Signalling in motile cilia

Primary cilia are well known for possessing sensorial and signalling functions in almost all animals [87]. However, sensorial functions of both mechanoreceptive and chemoreceptive nature have been reported for motile cilia in mammals [88-92] and protists [93,94], as reviewed previously [95]. Most of these functions have not been specifically associated with the cilium tip, but rather with the whole organelle. In some instances, primary cilium tips have been observed making direct contact with a nearby cell or organelle, which might underlie signalling processes as well [96].

The tip of motile cilia is reported to have signalling functions in C. reinhardtii mating. Solter and Gibor [94] first observed that deflagellated cells could not initiate mating. Agglutinins, long and mating type-specific glycoproteins [97], allow mating gametes to come in contact. Within seconds, a process termed as flagellar tip activation [98] occurs: densities accumulate at the flagellar tip, between the outer doublet microtubules and the plasma membrane, and the microtubules in the singlet region polymerise. This causes the tip to swell and increase in length by approximately 30% of its original size. Both in C. reinhardtii and C. eugametos, agglutinins accumulate at the flagellum tip [99-101] and likely contribute to its swelling. The flagellar tip activation was shown to rise cAMP levels [102] and activate protein tyrosine kinase activity [103].

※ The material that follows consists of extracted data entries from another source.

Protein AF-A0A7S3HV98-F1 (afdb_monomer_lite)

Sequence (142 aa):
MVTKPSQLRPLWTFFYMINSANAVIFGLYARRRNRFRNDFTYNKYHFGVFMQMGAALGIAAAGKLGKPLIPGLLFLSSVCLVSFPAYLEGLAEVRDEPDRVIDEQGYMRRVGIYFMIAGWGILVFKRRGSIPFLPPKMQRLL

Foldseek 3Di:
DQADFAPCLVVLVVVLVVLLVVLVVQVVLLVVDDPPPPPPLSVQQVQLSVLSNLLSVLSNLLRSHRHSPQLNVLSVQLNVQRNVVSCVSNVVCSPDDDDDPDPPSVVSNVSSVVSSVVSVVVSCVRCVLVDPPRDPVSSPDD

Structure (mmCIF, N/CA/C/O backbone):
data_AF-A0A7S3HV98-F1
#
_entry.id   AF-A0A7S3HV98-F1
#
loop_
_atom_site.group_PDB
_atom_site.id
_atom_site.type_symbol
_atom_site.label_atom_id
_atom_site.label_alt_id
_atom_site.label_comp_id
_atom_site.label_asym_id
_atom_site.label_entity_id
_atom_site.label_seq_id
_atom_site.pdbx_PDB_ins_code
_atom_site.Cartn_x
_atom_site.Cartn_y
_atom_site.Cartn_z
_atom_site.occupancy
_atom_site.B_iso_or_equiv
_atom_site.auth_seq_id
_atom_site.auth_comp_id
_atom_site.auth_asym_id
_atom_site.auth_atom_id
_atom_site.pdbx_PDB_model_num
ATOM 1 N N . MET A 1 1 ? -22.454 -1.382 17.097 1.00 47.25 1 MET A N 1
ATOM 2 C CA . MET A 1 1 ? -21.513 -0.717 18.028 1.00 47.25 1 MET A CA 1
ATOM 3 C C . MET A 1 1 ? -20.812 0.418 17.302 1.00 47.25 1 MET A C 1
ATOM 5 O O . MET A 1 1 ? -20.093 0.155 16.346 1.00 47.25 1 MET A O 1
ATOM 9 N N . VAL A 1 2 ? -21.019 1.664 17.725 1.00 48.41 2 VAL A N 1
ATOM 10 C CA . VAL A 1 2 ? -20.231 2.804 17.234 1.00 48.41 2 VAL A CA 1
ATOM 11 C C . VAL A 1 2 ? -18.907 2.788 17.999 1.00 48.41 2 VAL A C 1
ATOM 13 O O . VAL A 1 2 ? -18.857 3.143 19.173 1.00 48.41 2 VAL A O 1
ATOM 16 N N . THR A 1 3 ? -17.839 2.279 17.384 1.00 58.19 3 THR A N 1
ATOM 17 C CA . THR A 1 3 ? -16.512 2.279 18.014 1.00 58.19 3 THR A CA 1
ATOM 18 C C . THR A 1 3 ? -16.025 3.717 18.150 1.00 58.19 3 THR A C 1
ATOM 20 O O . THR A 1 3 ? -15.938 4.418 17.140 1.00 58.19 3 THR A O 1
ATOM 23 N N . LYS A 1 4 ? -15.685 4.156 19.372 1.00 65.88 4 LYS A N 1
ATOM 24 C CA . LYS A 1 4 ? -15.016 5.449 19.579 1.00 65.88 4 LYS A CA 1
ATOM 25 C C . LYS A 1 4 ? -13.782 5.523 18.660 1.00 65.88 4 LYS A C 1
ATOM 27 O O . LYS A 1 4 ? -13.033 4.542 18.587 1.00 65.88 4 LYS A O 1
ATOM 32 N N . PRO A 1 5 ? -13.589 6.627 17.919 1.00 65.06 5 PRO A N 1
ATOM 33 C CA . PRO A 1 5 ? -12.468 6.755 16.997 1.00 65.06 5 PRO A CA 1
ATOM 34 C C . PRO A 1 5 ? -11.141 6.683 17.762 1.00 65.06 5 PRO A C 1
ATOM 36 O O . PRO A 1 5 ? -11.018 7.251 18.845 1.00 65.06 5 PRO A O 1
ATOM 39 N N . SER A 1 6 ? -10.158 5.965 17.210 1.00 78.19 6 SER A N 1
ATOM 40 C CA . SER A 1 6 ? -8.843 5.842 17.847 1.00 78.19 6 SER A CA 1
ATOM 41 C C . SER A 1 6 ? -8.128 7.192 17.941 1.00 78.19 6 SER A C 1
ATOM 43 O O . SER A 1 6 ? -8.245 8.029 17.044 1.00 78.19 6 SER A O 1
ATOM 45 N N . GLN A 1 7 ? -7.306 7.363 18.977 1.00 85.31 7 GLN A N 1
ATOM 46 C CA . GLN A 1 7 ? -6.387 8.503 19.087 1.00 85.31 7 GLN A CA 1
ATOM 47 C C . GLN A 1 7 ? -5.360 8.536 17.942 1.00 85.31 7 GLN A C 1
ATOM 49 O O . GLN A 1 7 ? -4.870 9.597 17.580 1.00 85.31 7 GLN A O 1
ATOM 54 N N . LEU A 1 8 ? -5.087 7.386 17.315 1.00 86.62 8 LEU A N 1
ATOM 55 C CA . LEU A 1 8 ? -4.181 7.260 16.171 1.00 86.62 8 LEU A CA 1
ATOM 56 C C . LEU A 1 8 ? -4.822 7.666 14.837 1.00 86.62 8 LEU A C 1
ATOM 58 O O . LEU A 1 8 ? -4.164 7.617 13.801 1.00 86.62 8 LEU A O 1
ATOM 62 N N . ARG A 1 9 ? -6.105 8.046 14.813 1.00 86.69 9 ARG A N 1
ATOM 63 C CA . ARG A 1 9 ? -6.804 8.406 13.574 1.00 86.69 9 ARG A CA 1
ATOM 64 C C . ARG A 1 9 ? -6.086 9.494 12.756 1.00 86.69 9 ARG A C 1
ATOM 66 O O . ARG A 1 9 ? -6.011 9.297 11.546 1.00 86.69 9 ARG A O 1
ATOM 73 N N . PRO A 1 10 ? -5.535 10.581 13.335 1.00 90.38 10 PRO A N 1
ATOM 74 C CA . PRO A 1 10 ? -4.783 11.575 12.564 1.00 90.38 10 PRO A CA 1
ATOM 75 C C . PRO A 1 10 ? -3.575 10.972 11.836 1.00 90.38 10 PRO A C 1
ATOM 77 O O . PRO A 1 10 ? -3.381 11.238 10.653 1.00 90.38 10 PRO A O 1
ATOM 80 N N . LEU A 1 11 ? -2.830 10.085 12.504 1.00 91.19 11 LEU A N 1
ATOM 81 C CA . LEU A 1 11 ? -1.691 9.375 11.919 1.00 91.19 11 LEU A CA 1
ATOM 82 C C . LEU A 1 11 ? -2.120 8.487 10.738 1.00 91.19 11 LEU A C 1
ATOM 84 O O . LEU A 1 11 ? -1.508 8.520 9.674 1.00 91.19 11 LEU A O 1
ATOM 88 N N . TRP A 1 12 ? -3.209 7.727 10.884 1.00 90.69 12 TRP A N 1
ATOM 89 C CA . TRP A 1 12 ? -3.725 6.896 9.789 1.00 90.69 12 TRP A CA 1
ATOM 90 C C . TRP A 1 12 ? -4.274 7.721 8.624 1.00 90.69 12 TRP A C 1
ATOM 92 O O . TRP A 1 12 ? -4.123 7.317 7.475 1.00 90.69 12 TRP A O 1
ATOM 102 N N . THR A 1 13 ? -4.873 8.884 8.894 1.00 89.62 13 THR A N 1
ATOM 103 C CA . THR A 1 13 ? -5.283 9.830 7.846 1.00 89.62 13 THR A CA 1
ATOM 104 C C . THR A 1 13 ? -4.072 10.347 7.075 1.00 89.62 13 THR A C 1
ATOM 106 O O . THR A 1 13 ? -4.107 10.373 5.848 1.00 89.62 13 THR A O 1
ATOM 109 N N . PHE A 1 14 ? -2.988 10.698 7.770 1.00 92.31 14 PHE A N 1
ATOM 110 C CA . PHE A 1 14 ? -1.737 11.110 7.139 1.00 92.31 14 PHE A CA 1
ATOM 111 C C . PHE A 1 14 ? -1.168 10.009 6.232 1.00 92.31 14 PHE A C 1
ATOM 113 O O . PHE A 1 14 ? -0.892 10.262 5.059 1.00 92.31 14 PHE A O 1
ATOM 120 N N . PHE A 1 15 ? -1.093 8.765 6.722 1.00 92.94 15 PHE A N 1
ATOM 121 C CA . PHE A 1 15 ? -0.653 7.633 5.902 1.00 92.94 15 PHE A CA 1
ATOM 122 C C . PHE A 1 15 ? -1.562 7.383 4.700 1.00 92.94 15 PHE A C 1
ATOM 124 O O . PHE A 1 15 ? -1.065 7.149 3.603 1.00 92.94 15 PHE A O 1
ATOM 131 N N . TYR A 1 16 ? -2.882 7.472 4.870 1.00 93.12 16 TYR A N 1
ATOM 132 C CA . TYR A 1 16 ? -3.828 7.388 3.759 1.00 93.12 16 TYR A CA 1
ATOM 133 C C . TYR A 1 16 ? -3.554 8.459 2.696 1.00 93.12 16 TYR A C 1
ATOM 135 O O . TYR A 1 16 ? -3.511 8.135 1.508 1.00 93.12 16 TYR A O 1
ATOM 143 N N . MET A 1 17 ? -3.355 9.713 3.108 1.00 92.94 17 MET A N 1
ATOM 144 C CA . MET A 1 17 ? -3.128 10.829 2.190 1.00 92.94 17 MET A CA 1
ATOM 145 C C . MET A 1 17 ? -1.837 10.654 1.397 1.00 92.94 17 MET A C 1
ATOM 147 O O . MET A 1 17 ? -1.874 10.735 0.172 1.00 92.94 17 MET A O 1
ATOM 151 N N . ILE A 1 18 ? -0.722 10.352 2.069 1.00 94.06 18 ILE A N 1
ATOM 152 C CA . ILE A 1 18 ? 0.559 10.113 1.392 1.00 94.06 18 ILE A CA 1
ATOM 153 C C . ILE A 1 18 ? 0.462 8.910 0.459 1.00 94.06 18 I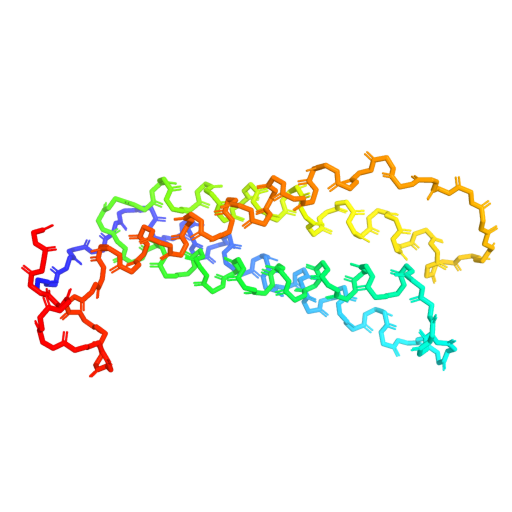LE A C 1
ATOM 155 O O . ILE A 1 18 ? 0.894 8.983 -0.689 1.00 94.06 18 ILE A O 1
ATOM 159 N N . ASN A 1 19 ? -0.141 7.812 0.919 1.00 92.75 19 ASN A N 1
ATOM 160 C CA . ASN A 1 19 ? -0.262 6.605 0.110 1.00 92.75 19 ASN A CA 1
ATOM 161 C C . ASN A 1 19 ? -1.115 6.842 -1.148 1.00 92.75 19 ASN A C 1
ATOM 163 O O . ASN A 1 19 ? -0.770 6.372 -2.230 1.00 92.75 19 ASN A O 1
ATOM 167 N N . SER A 1 20 ? -2.193 7.620 -1.019 1.00 91.00 20 SER A N 1
ATOM 168 C CA . SER A 1 20 ? -3.061 7.997 -2.141 1.00 91.00 20 SER A CA 1
ATOM 169 C C . SER A 1 20 ? -2.362 8.949 -3.108 1.00 91.00 20 SER A C 1
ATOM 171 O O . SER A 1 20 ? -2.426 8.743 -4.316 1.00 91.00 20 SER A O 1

Motile cilia are also known to release extracellular vesicles from the plasma membrane (ectosomes), which can deliver signals or biomolecules to target cells [104]. A recent review in this journal covered this topic extensively [105]. In C. reinhardtii the release of ectosomes localises at the flagellum tip [100,106].

Conclusion

The eukaryotic flagellum distal tip is the place of ciliary growth and a hub for cellular signalling. In this review we show that the motile flagella distal tip structures described to date could be sorted into six different models. Primary cilia also show a wide array of tip structures, showing a widespread evolutionary adaptability of this region and a difficulty to generalise from research on a few model organisms only. In the past 15 years, 29 protein residents of the flagellar tip have been identified in different organisms, but a complete flagellar tip proteome from any one species is still missing. Knowing all the structure and components found in this region would greatly increase our understanding of the processes of ciliogenesis and signalling emanating from the flagellum tip.

Both motile and primary cilia have a wide diversity of structures at the distal tip.

A list of the proteins known to reside at the distal tip is presented.

The distal tip is a hub of cellular signalling both in motile and primary cilia.